State the number of lines in the records underneath where the word "Galectin" turns up, and say nothing else.
******
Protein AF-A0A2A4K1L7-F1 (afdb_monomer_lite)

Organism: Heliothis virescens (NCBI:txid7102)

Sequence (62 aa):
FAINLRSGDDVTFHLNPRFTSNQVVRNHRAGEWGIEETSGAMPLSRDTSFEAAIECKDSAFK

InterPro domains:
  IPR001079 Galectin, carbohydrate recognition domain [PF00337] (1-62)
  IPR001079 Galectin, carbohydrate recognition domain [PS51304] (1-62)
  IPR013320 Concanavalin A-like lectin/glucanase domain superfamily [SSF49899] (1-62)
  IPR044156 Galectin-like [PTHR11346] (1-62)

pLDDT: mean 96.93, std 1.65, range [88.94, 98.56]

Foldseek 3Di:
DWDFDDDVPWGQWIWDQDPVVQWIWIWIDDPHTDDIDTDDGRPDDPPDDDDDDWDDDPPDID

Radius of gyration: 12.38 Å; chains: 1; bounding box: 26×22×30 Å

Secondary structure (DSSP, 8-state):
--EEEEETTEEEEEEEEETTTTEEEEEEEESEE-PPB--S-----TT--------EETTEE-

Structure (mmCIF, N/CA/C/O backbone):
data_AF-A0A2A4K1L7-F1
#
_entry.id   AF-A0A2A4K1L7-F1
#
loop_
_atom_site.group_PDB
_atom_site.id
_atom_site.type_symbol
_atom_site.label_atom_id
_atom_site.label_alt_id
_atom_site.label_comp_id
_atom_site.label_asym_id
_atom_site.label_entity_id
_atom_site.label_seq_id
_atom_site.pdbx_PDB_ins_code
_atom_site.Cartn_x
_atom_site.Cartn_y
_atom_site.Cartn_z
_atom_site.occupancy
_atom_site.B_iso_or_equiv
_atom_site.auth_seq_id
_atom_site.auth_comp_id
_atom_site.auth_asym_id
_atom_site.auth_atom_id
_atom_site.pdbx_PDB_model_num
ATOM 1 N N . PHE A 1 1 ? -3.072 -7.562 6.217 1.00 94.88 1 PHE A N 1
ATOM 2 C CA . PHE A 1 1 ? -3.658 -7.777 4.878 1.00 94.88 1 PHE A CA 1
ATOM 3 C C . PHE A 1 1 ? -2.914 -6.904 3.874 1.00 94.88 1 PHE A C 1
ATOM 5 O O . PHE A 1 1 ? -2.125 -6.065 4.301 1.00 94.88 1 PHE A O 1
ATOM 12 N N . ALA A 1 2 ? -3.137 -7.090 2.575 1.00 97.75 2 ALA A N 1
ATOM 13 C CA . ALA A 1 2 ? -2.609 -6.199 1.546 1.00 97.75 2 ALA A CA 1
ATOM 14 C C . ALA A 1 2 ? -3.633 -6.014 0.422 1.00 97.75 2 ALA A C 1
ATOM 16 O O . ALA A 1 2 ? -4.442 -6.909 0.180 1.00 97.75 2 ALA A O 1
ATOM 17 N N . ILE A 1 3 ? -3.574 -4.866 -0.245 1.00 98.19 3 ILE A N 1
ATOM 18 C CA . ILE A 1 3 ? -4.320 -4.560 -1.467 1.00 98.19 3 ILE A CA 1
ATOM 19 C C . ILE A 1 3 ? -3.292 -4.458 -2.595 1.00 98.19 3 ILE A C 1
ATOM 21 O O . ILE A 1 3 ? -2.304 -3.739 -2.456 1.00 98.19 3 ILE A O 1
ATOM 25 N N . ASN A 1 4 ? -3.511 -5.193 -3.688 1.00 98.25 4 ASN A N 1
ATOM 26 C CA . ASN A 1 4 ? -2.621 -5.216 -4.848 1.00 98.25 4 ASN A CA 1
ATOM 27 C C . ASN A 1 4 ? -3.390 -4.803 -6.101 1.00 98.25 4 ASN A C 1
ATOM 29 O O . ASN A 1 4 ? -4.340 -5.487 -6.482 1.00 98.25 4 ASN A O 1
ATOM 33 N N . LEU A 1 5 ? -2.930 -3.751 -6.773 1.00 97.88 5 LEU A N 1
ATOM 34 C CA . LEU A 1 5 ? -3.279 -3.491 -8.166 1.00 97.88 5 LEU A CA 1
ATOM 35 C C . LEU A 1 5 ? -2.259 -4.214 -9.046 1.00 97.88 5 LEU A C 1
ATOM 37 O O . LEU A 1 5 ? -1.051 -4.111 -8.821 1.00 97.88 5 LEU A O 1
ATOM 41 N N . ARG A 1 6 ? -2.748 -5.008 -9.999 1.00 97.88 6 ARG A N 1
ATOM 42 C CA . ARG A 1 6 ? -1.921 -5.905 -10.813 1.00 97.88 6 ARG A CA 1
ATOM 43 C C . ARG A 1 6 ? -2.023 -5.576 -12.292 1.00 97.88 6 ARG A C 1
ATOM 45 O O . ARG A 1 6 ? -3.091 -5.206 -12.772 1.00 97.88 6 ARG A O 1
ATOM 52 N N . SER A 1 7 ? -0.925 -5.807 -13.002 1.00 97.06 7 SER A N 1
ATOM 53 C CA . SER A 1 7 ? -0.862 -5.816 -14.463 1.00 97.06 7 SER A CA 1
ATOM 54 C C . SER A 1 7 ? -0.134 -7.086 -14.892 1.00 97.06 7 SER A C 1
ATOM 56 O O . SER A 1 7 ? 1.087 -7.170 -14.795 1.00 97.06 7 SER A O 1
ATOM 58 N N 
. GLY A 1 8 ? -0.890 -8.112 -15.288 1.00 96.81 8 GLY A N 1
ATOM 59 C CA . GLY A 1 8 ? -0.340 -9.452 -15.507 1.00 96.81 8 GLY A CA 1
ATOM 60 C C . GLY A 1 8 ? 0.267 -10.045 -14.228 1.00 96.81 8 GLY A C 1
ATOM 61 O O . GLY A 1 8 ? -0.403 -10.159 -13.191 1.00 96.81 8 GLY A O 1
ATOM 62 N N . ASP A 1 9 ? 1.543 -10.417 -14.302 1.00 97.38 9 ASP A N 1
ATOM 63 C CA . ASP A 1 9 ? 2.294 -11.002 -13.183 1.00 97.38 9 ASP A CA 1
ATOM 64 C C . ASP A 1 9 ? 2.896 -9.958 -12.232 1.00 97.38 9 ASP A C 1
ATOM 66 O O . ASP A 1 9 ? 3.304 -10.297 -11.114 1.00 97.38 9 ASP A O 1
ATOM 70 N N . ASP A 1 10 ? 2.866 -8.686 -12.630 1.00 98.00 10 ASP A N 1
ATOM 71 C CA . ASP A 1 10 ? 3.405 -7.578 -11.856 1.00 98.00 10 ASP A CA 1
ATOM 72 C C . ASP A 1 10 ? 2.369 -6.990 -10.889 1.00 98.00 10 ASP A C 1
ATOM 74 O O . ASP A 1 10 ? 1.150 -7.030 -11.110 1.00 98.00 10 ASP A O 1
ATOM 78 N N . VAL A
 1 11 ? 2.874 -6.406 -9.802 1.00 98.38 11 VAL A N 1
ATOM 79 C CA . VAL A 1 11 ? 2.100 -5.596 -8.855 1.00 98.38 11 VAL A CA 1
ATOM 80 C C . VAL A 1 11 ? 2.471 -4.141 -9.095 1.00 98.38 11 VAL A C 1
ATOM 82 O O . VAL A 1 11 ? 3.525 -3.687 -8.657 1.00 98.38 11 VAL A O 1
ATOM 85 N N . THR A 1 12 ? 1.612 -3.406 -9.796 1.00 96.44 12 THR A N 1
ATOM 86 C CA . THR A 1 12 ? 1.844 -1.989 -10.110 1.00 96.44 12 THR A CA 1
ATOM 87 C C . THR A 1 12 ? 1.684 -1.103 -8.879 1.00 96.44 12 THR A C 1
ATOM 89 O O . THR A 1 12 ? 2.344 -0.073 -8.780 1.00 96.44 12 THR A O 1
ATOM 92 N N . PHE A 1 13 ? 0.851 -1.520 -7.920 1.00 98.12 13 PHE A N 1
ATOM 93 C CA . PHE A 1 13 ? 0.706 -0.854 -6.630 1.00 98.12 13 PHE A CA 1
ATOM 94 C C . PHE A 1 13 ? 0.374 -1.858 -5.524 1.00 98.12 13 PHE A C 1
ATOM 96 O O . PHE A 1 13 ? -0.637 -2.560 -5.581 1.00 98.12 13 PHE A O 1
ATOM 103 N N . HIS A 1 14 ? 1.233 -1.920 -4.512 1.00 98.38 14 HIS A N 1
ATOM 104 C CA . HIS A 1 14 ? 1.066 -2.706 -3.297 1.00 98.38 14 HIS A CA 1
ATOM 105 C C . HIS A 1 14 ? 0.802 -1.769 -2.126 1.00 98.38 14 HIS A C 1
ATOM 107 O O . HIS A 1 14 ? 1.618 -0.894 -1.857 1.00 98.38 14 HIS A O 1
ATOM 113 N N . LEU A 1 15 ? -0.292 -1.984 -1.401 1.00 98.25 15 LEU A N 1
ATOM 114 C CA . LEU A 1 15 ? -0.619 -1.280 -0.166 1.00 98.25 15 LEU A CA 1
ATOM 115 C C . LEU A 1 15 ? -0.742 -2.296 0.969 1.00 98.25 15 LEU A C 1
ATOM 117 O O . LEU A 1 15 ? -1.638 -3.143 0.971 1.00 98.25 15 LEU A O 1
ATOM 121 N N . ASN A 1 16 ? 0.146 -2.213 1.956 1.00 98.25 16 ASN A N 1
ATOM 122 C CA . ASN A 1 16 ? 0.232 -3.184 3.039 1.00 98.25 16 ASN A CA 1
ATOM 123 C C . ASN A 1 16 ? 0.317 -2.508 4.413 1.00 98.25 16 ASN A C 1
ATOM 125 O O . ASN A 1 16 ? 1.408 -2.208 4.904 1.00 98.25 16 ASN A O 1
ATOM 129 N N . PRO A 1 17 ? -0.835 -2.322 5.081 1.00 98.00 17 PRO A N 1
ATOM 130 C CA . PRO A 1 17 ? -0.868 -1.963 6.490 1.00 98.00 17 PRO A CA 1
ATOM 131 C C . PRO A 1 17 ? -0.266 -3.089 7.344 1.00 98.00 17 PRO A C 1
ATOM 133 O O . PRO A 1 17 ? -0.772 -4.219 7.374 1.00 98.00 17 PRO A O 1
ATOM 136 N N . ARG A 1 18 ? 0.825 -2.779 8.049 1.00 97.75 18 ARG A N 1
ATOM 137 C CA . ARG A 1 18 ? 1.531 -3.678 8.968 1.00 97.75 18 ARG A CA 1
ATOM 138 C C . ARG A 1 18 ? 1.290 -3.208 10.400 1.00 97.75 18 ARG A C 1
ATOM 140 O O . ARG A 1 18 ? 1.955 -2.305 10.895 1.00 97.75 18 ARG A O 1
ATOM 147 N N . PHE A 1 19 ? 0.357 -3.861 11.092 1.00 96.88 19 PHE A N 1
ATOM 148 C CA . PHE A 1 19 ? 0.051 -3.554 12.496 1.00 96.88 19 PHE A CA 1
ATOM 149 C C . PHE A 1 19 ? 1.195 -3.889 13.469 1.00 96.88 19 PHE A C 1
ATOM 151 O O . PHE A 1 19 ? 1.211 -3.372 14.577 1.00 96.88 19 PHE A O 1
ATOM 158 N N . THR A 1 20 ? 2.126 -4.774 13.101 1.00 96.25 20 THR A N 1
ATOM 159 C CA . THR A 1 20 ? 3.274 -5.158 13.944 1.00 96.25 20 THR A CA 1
******
▶ Task result
3